-------- The data
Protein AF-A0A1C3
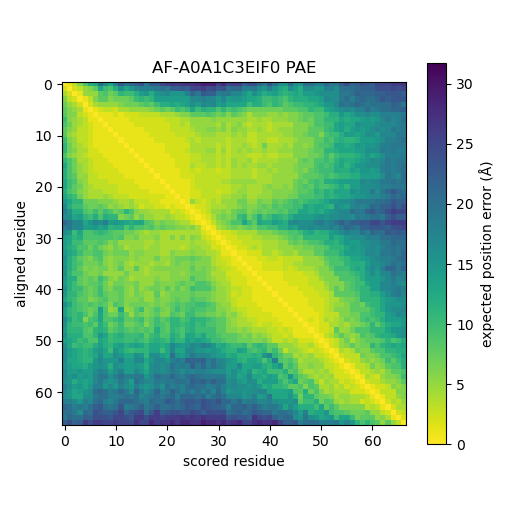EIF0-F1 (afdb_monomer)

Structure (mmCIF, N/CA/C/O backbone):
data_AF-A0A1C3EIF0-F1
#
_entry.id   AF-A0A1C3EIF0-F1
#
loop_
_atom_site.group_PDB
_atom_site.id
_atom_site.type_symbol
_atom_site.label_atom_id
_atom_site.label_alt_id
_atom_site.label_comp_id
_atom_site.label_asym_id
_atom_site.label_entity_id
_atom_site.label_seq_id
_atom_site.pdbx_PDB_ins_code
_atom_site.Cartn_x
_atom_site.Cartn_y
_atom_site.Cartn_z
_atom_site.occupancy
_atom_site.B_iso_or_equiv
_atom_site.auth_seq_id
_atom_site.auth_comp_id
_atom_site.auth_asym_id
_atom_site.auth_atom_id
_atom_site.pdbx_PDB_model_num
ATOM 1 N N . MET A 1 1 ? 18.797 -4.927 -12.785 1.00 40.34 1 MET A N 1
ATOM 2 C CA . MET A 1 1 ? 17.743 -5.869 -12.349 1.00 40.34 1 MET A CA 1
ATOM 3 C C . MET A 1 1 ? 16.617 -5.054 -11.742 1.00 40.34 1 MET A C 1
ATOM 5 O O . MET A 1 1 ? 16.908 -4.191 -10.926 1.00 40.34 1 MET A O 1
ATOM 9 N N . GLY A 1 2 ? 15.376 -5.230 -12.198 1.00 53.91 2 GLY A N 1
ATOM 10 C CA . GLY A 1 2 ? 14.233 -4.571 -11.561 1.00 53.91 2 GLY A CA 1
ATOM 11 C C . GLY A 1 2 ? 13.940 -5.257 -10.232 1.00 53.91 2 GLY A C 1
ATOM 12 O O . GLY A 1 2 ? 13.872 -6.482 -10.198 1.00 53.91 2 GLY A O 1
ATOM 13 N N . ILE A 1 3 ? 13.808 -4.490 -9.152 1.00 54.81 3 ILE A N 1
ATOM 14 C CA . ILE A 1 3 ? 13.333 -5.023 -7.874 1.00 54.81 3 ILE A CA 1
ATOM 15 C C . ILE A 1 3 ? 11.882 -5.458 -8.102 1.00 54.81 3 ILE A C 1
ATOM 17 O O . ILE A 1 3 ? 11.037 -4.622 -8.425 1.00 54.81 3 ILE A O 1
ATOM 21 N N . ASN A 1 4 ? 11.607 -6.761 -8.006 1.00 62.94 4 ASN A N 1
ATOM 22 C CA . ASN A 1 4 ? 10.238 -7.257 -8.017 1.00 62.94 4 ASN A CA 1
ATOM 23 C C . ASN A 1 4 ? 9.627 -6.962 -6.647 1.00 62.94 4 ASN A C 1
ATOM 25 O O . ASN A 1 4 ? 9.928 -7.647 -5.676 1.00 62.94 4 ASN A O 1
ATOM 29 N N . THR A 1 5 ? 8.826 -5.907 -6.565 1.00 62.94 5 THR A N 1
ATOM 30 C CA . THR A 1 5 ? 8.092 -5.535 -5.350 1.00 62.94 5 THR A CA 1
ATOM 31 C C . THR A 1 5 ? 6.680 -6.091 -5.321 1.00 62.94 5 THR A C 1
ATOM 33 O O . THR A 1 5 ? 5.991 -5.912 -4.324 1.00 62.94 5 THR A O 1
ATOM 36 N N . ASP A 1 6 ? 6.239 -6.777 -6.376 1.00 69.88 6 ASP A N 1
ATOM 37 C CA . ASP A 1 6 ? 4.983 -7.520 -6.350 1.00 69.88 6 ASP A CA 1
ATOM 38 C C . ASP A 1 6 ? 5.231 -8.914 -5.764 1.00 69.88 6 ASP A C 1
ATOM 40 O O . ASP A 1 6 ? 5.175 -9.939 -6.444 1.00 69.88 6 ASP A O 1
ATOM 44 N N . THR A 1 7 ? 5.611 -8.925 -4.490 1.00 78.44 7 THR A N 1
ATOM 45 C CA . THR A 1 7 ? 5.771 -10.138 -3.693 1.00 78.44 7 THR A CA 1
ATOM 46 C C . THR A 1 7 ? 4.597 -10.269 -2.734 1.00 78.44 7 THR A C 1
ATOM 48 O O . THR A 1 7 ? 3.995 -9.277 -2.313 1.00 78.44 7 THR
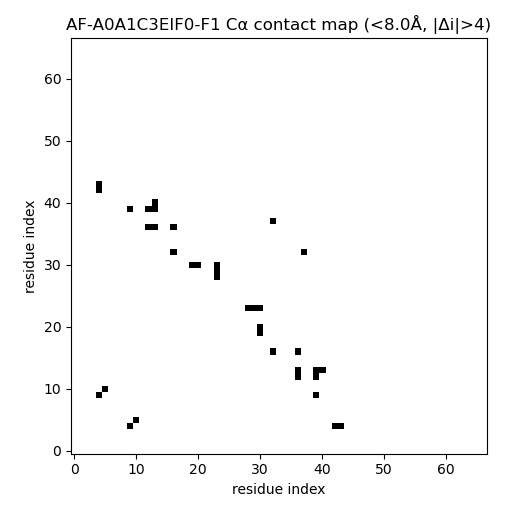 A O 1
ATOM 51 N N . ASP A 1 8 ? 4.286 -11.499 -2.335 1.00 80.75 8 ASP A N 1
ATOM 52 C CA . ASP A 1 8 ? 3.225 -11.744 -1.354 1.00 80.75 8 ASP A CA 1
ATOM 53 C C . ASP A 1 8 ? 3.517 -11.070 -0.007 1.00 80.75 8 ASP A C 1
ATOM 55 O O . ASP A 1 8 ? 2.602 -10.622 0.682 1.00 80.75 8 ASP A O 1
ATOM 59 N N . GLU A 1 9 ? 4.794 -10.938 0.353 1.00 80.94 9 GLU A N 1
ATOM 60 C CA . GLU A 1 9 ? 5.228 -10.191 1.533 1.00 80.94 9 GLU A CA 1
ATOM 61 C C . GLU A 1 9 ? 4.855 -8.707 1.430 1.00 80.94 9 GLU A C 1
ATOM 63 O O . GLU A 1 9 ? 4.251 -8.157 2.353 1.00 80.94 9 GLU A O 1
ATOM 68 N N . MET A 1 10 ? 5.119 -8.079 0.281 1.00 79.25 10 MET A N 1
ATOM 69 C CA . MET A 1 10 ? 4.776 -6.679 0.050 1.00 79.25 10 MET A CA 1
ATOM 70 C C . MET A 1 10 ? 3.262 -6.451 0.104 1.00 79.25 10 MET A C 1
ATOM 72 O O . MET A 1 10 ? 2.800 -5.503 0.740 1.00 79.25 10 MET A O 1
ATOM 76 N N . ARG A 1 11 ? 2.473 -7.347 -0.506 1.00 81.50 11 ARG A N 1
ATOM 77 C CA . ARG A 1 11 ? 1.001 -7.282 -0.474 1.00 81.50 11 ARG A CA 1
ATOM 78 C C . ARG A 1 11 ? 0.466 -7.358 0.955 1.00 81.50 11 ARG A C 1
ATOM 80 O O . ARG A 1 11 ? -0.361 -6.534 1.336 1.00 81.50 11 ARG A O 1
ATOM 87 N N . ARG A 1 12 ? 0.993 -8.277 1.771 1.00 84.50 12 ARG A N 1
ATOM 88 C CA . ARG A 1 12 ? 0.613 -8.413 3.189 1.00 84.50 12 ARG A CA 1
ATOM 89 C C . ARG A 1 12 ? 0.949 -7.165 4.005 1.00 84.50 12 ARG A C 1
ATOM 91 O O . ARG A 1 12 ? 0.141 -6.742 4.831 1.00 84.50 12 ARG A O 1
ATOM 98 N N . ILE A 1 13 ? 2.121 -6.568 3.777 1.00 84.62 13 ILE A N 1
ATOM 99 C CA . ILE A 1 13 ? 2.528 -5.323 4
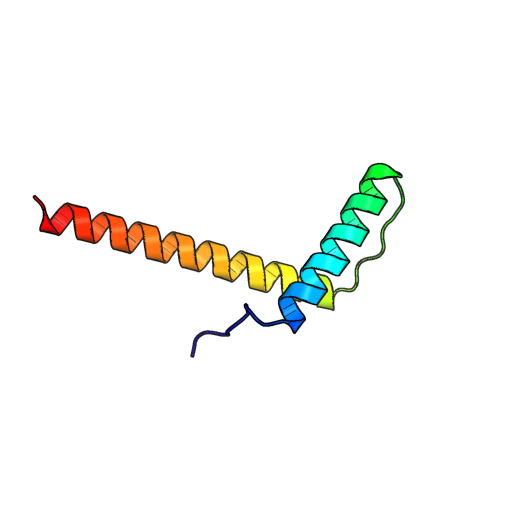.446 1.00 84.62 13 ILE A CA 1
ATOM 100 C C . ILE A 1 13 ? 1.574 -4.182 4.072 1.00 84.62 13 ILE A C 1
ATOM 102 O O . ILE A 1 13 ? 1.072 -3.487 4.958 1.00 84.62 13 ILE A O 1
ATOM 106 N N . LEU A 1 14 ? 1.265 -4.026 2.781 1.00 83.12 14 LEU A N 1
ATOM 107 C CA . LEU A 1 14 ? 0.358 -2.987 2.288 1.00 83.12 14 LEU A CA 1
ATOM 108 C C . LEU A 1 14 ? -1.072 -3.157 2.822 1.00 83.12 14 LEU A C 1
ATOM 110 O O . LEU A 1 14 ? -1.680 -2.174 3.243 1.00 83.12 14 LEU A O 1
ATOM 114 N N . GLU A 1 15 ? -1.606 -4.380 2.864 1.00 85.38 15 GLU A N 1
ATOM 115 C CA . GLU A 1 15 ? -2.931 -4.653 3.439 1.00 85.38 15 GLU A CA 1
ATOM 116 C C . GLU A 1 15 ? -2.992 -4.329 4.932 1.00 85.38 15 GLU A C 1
----------------
Your instructions -
An exact copy of the lines above, from the one containing "ATOM 102 O O" down to the one containing "ATOM 108 C C" and including both, is the whole answer; retype it and nothing else.

Task solution -
ATOM 102 O O . ILE A 1 13 ? 1.072 -3.487 4.958 1.00 84.62 13 ILE A O 1
ATOM 106 N N . LEU A 1 14 ? 1.265 -4.026 2.781 1.00 83.12 14 LEU A N 1
ATOM 107 C CA . LEU A 1 14 ? 0.358 -2.987 2.288 1.00 83.12 14 LEU A CA 1
ATOM 108 C C . LEU A 1 14 ? -1.072 -3.157 2.822 1.00 83.12 14 LEU A C 1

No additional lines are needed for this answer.